Having multiple layers made it a bit more tricky but I was inspired by Hillary at Entropy Always Wins one of the most innovative quilters out there who has been using multi layered shapes to great effect. In fact they didn’t take long to make and insert them using the same technique into the background fabric.


And then the quilting, oh the quilting, what a complete pain. I had doubled up the wadding so that the quilting would give it texture and to make the raindrops stand out almost like trupunto. I did tight spirals to reduce the volume of the background and give the impression of movement. But the constant thread breakages and skipped stitches….. I tried everything, changing from my favourite 70/80 top stitch needle to 90, then even down to 60. Needless to say that needle didn’t last long! I cleaned the bobbin area countless times, rethreaded over and over again, re wound bobbins etc etc. But we limped there….but my faithful friend is going in for a long overdue service…


In keeping with the stark design I decided to face the quilt and not bind it. This was a first for me or perhaps I should say it would have been a first because I completely forgot when I cut the quilt to size that I would need it to be larger than the finished size to allow for the seam. Having been very gently chided, quite correctly, for the fact that one of the quilts I’d submitted was over an inch too small against the required size I was paranoid about getting it right…. so cut precisely to 24″ and then when I came to do the facing I realised that it wouldn’t work. But there’s always next time. But to give the effect of facing I used the same fabric as the background as a binding.
But one first for me I did succeed with doing was blocking this quilt. The too small quilt irritated me because it didn’t lie flat. I wouldn’t bother blocking a bed quilt as the odd wavy edge isn’t so noticeable but with a wall hanging if it doesn’t hang true then wavy edges are very noticeable and as this raindrops quilt would/could be shown at the UK’s premiere quilt show I’m really trying hard to live up to that standard. So after doing a quick colour fast check with the background material which is a woven cotton but unbranded fabric I bravely put the quilt in the bath…..

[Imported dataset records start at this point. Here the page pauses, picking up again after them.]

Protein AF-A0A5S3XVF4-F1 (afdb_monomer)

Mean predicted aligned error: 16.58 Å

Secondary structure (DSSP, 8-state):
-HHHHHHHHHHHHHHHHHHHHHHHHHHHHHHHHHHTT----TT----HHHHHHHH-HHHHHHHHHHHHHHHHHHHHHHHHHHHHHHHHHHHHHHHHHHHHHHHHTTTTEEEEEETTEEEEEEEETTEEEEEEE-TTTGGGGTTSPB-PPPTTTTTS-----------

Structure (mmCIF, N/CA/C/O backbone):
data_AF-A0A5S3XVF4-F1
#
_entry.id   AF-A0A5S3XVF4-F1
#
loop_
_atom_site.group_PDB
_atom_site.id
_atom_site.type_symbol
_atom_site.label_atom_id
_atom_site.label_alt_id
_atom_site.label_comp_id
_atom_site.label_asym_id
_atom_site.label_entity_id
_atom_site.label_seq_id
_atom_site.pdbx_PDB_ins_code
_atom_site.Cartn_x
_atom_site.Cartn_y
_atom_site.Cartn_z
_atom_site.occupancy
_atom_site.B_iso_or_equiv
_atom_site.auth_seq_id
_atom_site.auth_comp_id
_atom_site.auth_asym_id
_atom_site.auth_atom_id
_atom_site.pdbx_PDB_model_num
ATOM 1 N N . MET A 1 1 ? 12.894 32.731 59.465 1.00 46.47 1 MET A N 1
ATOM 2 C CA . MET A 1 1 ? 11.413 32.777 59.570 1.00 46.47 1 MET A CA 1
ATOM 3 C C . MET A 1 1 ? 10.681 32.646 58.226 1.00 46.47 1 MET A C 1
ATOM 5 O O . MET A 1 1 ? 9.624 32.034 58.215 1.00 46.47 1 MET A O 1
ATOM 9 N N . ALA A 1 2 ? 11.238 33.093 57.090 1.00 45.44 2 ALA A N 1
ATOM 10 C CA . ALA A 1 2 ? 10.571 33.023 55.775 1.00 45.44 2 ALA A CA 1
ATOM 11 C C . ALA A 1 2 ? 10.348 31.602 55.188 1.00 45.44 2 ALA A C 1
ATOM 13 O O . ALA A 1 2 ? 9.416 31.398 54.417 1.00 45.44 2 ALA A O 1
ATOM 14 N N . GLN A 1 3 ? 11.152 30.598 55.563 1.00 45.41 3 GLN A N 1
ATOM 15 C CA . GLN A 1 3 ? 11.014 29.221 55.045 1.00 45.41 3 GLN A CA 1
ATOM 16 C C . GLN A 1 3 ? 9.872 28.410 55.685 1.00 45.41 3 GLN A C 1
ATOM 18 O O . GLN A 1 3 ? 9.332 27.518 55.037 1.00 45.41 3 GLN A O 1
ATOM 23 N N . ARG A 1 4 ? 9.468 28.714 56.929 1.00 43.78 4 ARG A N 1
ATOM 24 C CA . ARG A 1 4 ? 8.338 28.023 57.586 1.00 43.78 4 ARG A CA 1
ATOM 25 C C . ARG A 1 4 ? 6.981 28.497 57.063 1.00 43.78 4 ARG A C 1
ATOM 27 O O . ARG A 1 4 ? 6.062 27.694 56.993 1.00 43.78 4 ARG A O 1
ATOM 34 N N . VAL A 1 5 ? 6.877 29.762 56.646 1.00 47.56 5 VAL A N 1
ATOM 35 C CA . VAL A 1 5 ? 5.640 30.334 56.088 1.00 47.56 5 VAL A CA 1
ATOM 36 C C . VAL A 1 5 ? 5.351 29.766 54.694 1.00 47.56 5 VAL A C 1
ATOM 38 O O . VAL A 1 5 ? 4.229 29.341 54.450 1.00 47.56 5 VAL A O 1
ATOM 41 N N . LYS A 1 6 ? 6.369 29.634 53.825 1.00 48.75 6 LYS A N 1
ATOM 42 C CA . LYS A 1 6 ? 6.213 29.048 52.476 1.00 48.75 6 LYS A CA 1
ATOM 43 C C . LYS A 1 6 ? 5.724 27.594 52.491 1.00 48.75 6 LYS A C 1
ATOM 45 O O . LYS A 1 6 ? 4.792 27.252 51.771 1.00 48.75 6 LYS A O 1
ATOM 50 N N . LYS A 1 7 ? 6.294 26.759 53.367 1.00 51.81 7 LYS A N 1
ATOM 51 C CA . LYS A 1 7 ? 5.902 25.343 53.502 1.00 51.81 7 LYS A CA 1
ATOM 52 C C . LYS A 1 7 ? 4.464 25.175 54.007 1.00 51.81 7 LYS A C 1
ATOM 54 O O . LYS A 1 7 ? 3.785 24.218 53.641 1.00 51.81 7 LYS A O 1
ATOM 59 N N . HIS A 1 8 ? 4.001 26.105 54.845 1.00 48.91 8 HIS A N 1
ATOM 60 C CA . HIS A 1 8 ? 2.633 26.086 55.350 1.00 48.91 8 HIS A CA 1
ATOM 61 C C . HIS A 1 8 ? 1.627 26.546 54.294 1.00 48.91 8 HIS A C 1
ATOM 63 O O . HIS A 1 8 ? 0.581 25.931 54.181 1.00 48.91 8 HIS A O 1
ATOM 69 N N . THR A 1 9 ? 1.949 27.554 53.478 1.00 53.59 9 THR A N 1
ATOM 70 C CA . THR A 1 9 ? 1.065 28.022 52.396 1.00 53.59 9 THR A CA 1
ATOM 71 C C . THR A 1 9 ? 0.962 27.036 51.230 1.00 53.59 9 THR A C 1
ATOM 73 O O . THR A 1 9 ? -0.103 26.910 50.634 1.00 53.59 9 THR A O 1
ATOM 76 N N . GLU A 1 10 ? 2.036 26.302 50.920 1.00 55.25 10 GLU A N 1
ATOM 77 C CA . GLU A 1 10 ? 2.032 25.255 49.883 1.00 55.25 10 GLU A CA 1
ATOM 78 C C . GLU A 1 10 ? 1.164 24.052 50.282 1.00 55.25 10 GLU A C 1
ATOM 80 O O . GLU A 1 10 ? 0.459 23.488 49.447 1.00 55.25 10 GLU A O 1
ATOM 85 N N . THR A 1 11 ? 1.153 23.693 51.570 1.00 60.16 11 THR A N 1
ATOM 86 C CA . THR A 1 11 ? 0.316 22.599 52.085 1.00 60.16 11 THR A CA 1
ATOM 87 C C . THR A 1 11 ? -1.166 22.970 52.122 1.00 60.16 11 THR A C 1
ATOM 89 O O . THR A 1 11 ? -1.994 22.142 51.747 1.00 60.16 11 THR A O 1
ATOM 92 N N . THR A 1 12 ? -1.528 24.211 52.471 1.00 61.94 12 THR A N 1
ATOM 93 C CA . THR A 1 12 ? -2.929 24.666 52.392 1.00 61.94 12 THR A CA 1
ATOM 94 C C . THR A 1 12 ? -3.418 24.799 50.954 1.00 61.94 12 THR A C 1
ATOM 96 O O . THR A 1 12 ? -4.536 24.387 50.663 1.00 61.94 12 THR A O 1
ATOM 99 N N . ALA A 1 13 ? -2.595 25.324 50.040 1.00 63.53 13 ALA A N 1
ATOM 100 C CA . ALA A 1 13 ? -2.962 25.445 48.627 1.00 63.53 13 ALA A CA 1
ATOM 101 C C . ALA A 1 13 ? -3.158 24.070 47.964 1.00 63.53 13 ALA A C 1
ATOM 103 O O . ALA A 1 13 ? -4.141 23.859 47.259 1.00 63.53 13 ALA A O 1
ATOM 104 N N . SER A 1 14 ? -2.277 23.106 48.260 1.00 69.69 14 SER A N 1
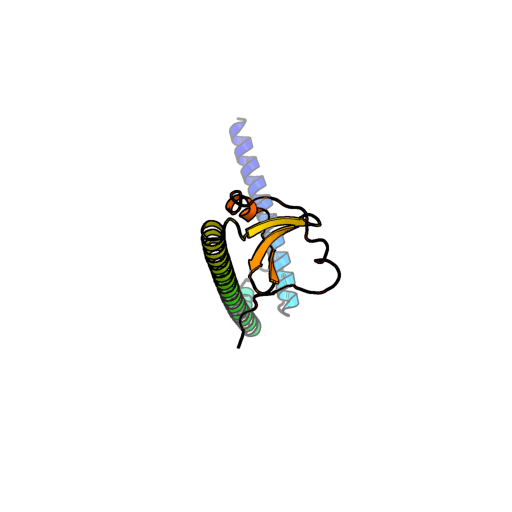ATOM 105 C CA . SER A 1 14 ? -2.422 21.718 47.804 1.00 69.69 14 SER A CA 1
ATOM 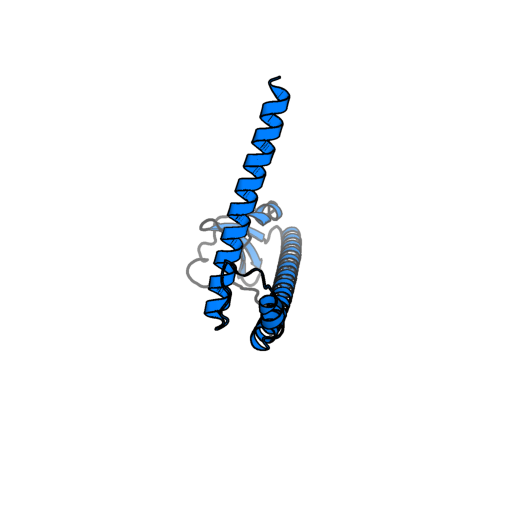106 C C . SER A 1 14 ? -3.697 21.062 48.338 1.00 69.69 14 SER A C 1
ATOM 108 O O . SER A 1 14 ? -4.352 20.320 47.613 1.00 69.69 14 SER A O 1
ATOM 110 N N . HIS A 1 15 ? -4.059 21.327 49.595 1.00 70.94 15 HIS A N 1
ATOM 111 C CA . HIS A 1 15 ? -5.262 20.765 50.205 1.00 70.94 15 HIS A CA 1
ATOM 112 C C . HIS A 1 15 ? -6.548 21.375 49.623 1.00 70.94 15 HIS A C 1
ATOM 114 O O . HIS A 1 15 ? -7.547 20.680 49.466 1.00 70.94 15 HIS A O 1
ATOM 120 N N . ILE A 1 16 ? -6.538 22.668 49.283 1.00 73.75 16 ILE A N 1
ATOM 121 C CA . ILE A 1 16 ? -7.677 23.339 48.637 1.00 73.75 16 ILE A CA 1
ATOM 122 C C . ILE A 1 16 ? -7.905 22.769 47.232 1.00 73.75 16 ILE A C 1
ATOM 124 O O . ILE A 1 16 ? -9.029 22.388 46.916 1.00 73.75 16 ILE A O 1
ATOM 128 N N . LEU A 1 17 ? -6.842 22.610 46.437 1.00 73.94 17 LEU A N 1
ATOM 129 C CA . LEU A 1 17 ? -6.927 22.020 45.095 1.00 73.94 17 LEU A CA 1
ATOM 130 C C . LEU A 1 17 ? -7.451 20.578 45.128 1.00 73.94 17 LEU A C 1
ATOM 132 O O . LEU A 1 17 ? -8.322 20.222 44.343 1.00 73.94 17 LEU A O 1
ATOM 136 N N . GLN A 1 18 ? -6.998 19.765 46.085 1.00 76.94 18 GLN A N 1
ATOM 137 C CA . GLN A 1 18 ? -7.508 18.401 46.260 1.00 76.94 18 GLN A CA 1
ATOM 138 C C . GLN A 1 18 ? -8.998 18.367 46.628 1.00 76.94 18 GLN A C 1
ATOM 140 O O . GLN A 1 18 ? -9.722 17.478 46.185 1.00 76.94 18 GLN A O 1
ATOM 145 N N . MET A 1 19 ? -9.474 19.328 47.424 1.00 80.31 19 MET A N 1
ATOM 146 C CA . MET A 1 19 ? -10.893 19.430 47.781 1.00 80.31 19 MET A CA 1
ATOM 147 C C . MET A 1 19 ? -11.750 19.879 46.590 1.00 80.31 19 MET A C 1
ATOM 149 O O . MET A 1 19 ? -12.853 19.362 46.413 1.00 80.31 19 MET A O 1
ATOM 153 N N . GLU A 1 20 ? -11.241 20.785 45.752 1.00 81.81 20 GLU A N 1
ATOM 154 C CA . GLU A 1 20 ? -11.892 21.189 44.500 1.00 81.81 20 GLU A CA 1
ATOM 155 C C . GLU A 1 20 ? -11.951 20.033 43.495 1.00 81.81 20 GLU A C 1
ATOM 157 O O . GLU A 1 20 ? -13.015 19.760 42.940 1.00 81.81 20 GLU A O 1
ATOM 162 N N . GLU A 1 21 ? -10.853 19.295 43.317 1.00 80.38 21 GLU A N 1
ATOM 163 C CA . GLU A 1 21 ? -10.813 18.098 42.471 1.00 80.38 21 GLU A CA 1
ATOM 164 C C . GLU A 1 21 ? -11.794 17.028 42.962 1.00 80.38 21 GLU A C 1
ATOM 166 O O . GLU A 1 21 ? -12.558 16.471 42.170 1.00 80.38 21 GLU A O 1
ATOM 171 N N . LEU A 1 22 ? -11.838 16.776 44.274 1.00 82.12 22 LEU A N 1
ATOM 172 C CA . LEU A 1 22 ? -12.778 15.828 44.869 1.00 82.12 22 LEU A CA 1
ATOM 173 C C . LEU A 1 22 ? -14.231 16.255 44.624 1.00 82.12 22 LEU A C 1
ATOM 175 O O . LEU A 1 22 ? -15.067 15.425 44.266 1.00 82.12 22 LEU A O 1
ATOM 179 N N . HIS A 1 23 ? -14.540 17.542 44.796 1.00 83.75 23 HIS A N 1
ATOM 180 C CA . HIS A 1 23 ? -15.873 18.078 44.531 1.00 83.75 23 HIS A CA 1
ATOM 181 C C . HIS A 1 23 ? -16.256 17.907 43.057 1.00 83.75 23 HIS A C 1
ATOM 183 O O . HIS A 1 23 ? -17.368 17.481 42.743 1.00 83.75 23 HIS A O 1
ATOM 189 N N . LEU A 1 24 ? -15.326 18.183 42.142 1.00 85.00 24 LEU A N 1
ATOM 190 C CA . LEU A 1 24 ? -15.549 18.051 40.706 1.00 85.00 24 LEU A CA 1
ATOM 191 C C . LEU A 1 24 ? -15.807 16.590 40.310 1.00 85.00 24 LEU A C 1
ATOM 193 O O . LEU A 1 24 ? -16.740 16.299 39.561 1.00 85.00 24 LEU A O 1
ATOM 197 N N . VAL A 1 25 ? -15.035 15.656 40.871 1.00 82.56 25 VAL A N 1
ATOM 198 C CA . VAL A 1 25 ? -15.213 14.214 40.653 1.00 82.56 25 VAL A CA 1
ATOM 199 C C . VAL A 1 25 ? -16.563 13.733 41.189 1.00 82.56 25 VAL A C 1
ATOM 201 O O . VAL A 1 25 ? -17.270 13.001 40.494 1.00 82.56 25 VAL A O 1
ATOM 204 N N . LYS A 1 26 ? -16.968 14.177 42.384 1.00 84.50 26 LYS A N 1
ATOM 205 C CA . LYS A 1 26 ? -18.283 13.859 42.964 1.00 84.50 26 LYS A CA 1
ATOM 206 C C . LYS A 1 26 ? -19.436 14.388 42.113 1.00 84.50 26 LYS A C 1
ATOM 208 O O . LYS A 1 26 ? -20.400 13.660 41.887 1.00 84.50 26 LYS A O 1
ATOM 213 N N . HIS A 1 27 ? -19.316 15.610 41.601 1.00 85.06 27 HIS A N 1
ATOM 214 C CA . HIS A 1 27 ? -20.312 16.217 40.721 1.00 85.06 27 HIS A CA 1
ATOM 215 C C . HIS A 1 27 ? -20.479 15.429 39.414 1.00 85.06 27 HIS A C 1
ATOM 217 O O . HIS A 1 27 ? -21.591 15.064 39.023 1.00 85.06 27 HIS A O 1
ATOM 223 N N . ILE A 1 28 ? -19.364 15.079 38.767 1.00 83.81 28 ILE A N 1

…and then pinned it out. Did it work, I’m glad you asked, yes it did. I am very pleasantly pleased with how flat it is although I’ve noticed since the binding has gone on it is a bit more out of shape. Something else to think about finessing but this one is done and will be off shortly. Someone told me you should bind with 4 exactly sized strips rather than one continuous strip. Perhaps.

This is one of my QAL finishes albeit I was going to do another design at that stage I’m not sure that counts then. This is the original Q4 QAL post.
Linking up with
Kelly at My Infatuation, Debbie at QuiltJournal , Sarah at Confessions of a Fabric Addict and Myra at Busy Hand Quilts Amanda Jean at Crazy Mom Quilts
Before you think of Dickensian villains exploiting vulnerable children in the 1800s I am of course referring to the orphan blocks that I guess every quilter has tucked away in some corner. These are blocks that for a whole variety of reasons have been abandoned and left behind by luckier blocks that ended up in the quilt or whatever was being made at the time. Or perhaps they were blocks that were never part of a family and were practice pieces but are now all alone with no purpose other than taking up valuable space.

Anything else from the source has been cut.